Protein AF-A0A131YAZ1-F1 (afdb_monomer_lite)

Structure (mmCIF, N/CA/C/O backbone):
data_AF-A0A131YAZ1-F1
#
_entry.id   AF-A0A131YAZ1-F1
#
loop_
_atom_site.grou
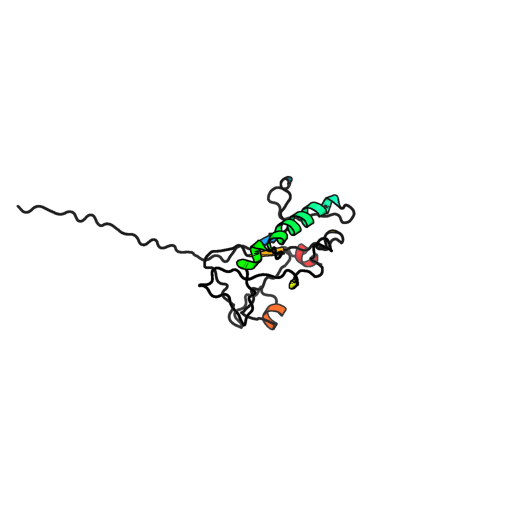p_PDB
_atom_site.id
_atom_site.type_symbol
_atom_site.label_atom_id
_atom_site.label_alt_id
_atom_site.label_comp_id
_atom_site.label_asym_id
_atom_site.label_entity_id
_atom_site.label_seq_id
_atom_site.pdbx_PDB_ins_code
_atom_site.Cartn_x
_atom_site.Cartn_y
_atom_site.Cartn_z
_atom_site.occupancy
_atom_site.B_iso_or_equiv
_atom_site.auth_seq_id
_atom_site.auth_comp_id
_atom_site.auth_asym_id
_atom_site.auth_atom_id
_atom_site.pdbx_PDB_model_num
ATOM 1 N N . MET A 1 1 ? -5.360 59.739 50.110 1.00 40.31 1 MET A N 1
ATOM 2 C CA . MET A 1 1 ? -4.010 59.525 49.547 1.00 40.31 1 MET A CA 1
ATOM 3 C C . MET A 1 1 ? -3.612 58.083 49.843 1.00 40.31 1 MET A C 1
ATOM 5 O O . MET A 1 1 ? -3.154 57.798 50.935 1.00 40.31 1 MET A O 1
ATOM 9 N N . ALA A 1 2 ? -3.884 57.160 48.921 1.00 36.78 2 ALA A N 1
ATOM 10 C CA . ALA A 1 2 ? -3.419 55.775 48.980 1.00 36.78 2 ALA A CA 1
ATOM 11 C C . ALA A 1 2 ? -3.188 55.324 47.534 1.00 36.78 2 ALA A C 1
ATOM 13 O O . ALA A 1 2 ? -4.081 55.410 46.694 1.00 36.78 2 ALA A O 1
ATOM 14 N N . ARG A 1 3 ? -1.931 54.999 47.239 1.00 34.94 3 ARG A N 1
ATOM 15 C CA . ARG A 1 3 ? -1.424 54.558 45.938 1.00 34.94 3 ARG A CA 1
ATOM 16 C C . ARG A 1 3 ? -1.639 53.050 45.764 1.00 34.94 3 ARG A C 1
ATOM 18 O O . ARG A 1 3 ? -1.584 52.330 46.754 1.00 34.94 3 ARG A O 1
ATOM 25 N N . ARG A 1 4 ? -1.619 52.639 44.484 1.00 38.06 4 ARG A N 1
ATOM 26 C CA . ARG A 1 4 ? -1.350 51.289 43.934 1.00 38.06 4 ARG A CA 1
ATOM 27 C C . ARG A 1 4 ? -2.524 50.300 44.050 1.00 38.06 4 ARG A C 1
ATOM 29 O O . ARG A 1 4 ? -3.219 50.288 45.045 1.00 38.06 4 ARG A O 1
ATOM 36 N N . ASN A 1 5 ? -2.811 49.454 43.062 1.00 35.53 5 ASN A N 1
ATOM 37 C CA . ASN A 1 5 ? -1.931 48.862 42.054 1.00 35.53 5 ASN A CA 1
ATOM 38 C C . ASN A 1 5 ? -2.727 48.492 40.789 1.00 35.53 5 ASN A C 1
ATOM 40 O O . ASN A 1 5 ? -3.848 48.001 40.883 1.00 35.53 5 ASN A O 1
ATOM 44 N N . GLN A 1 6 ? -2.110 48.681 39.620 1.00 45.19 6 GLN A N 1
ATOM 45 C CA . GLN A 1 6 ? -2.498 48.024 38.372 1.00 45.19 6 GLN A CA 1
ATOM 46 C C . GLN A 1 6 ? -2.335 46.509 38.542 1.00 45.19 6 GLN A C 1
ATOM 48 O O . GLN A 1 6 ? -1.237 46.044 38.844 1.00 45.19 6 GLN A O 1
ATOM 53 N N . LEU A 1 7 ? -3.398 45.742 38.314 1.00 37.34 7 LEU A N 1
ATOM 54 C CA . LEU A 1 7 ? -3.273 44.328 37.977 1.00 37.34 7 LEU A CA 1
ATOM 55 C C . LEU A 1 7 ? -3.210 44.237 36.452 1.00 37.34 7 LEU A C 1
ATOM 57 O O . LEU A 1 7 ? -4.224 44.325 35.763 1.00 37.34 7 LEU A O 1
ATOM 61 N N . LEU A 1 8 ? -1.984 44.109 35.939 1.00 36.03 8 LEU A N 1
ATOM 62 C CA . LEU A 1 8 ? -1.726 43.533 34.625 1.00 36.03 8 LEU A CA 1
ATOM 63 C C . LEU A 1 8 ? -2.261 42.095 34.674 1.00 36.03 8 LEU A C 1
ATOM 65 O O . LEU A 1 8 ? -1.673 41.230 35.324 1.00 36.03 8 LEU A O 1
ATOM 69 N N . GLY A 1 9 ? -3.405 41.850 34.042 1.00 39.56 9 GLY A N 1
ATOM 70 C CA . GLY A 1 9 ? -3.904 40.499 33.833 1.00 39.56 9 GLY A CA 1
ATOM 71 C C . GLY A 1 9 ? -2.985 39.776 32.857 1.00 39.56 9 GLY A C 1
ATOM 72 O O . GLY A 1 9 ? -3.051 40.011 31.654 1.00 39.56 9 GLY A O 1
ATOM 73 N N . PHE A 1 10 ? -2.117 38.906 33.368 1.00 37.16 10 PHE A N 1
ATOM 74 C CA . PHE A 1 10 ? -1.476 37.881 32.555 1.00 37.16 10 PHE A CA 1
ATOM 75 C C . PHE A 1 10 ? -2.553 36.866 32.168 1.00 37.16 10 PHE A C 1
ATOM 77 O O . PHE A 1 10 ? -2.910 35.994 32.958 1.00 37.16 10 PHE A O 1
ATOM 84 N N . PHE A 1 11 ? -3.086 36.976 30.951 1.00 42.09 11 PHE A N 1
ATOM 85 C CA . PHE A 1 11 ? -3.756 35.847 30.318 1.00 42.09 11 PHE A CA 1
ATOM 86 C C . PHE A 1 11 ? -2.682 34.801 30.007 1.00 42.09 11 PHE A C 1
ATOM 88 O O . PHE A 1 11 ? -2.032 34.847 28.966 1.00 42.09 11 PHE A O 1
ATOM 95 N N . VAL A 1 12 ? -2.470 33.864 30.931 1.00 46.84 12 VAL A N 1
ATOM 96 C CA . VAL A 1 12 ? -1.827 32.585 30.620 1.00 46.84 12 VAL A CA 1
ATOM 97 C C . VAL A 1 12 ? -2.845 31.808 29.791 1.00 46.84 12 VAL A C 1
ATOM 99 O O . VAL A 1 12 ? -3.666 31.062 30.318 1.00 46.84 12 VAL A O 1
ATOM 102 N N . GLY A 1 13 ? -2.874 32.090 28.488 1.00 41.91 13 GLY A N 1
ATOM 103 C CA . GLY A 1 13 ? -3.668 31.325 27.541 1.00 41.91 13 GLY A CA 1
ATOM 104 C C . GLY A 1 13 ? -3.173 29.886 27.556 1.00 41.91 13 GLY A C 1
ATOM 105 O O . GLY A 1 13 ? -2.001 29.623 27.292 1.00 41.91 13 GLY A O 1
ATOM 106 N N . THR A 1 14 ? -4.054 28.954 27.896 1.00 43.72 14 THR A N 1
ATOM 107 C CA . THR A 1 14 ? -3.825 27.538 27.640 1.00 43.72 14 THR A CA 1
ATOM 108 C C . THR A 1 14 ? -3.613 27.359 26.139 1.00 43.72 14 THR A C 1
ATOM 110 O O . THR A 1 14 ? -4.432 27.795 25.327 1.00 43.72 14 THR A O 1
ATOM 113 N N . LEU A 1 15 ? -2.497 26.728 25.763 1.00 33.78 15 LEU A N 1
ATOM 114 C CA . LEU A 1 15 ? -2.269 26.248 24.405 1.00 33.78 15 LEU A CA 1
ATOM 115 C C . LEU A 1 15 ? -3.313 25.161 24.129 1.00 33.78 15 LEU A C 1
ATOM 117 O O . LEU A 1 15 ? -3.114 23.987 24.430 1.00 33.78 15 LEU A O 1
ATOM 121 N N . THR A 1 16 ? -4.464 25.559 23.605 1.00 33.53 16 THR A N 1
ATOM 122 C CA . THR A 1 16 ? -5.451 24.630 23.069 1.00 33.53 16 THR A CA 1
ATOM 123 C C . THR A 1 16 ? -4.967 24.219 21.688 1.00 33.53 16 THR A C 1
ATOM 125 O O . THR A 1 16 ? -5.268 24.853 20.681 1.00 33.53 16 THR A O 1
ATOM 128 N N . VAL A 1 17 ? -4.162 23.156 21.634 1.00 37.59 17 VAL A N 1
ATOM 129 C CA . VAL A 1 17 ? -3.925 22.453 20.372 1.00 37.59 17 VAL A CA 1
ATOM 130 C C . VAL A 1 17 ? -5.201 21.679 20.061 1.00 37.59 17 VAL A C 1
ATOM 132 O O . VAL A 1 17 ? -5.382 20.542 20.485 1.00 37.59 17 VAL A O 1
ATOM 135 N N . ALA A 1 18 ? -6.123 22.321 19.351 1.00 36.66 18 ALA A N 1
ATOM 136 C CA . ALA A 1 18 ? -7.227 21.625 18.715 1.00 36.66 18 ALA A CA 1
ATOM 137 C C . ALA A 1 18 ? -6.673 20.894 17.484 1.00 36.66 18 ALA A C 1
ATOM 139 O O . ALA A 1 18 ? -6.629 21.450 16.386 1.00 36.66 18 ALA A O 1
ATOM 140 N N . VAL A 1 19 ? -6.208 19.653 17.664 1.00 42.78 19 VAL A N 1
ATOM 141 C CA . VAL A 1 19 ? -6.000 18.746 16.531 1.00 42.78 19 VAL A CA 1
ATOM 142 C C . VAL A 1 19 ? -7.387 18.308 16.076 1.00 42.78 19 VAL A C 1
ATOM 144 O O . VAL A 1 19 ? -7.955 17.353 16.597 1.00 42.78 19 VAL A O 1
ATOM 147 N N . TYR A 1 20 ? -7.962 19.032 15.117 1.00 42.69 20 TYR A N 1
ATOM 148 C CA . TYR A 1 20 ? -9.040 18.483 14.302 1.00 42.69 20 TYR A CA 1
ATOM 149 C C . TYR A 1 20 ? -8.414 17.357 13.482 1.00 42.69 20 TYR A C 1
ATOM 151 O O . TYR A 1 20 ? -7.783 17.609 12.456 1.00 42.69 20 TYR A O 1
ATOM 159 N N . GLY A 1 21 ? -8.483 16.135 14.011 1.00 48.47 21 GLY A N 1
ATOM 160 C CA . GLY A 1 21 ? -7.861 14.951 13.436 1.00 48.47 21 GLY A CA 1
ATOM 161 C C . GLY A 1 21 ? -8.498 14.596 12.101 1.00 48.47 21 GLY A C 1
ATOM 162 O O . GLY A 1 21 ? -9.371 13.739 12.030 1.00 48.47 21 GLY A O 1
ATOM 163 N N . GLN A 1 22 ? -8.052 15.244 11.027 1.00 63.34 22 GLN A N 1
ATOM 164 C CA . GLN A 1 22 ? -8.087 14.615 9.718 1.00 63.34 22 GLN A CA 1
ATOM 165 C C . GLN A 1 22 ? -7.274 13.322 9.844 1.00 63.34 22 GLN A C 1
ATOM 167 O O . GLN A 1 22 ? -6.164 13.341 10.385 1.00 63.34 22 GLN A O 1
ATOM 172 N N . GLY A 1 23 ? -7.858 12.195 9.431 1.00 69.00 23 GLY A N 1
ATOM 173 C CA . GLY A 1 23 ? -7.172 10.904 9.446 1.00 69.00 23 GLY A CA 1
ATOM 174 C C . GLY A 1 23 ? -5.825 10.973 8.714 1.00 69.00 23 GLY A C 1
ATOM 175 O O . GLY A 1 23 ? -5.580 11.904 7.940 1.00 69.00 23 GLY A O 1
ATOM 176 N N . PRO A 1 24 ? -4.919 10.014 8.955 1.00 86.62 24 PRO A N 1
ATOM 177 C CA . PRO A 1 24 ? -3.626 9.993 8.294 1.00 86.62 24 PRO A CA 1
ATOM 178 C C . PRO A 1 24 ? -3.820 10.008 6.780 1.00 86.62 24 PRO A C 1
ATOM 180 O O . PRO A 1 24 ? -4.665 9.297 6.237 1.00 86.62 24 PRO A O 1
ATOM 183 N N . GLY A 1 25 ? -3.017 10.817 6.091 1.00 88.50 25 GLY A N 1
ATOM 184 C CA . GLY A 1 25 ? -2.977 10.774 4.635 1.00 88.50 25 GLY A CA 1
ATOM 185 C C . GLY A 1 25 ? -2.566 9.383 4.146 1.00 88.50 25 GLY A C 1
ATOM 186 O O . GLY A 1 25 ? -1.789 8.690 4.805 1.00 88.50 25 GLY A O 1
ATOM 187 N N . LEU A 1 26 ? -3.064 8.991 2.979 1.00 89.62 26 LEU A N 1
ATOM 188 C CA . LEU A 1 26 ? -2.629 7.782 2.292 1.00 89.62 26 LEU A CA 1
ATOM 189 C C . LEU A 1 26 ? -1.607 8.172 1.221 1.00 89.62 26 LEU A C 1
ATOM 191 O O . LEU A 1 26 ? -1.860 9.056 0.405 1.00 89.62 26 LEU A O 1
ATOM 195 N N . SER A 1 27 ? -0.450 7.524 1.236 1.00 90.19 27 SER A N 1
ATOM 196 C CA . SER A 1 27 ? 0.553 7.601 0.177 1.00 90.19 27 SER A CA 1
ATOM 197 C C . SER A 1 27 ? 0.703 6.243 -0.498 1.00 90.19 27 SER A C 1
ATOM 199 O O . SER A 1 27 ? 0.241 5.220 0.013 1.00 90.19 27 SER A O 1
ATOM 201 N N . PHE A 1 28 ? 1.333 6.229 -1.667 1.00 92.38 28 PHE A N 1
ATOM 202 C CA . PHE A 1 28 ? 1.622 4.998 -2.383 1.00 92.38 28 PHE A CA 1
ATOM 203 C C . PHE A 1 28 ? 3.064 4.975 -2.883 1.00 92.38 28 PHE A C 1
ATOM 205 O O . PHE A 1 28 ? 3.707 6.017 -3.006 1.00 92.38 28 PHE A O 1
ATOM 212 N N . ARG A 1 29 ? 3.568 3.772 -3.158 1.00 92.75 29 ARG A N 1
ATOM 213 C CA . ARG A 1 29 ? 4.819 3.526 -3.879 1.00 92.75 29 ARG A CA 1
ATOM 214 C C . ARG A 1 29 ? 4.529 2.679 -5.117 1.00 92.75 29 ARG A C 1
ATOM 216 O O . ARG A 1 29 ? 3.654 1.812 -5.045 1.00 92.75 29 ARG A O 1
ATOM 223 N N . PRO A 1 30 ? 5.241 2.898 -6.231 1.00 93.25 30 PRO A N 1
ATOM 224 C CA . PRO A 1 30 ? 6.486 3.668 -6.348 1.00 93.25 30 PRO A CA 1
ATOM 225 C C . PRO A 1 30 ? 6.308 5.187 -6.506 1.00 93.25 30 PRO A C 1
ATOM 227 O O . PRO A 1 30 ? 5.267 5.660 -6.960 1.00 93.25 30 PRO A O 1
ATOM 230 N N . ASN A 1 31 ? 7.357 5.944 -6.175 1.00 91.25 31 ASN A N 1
═══
| Aim of the exercise |
The reply should hold only the lines of the listing above starting at the line containing "ATOM 180 O O" and ending at the line containing "ATOM 189 C C", exactly as written.

| Task output |
ATOM 180 O O . PRO A 1 24 ? -4.665 9.297 6.237 1.00 86.62 24 PRO A O 1
ATOM 183 N N . GLY A 1 25 ? -3.017 10.817 6.091 1.00 88.50 25 GLY A N 1
ATOM 184 C CA . GLY A 1 25 ? -2.977 10.774 4.635 1.00 88.50 25 GLY A CA 1
ATOM 185 C C . GLY A 1 25 ? -2.566 9.383 4.146 1.00 88.50 25 GLY A C 1
ATOM 186 O O . GLY A 1 25 ? -1.789 8.690 4.805 1.00 88.50 25 GLY A O 1
ATOM 187 N N . LEU A 1 26 ? -3.064 8.991 2.979 1.00 89.62 26 LEU A N 1
ATOM 188 C CA . LEU A 1 26 ? -2.629 7.782 2.292 1.00 89.62 26 LEU A CA 1
ATOM 189 C C . LEU A 1 26 ? -1.607 8.172 1.221 1.00 89.62 26 LEU A C 1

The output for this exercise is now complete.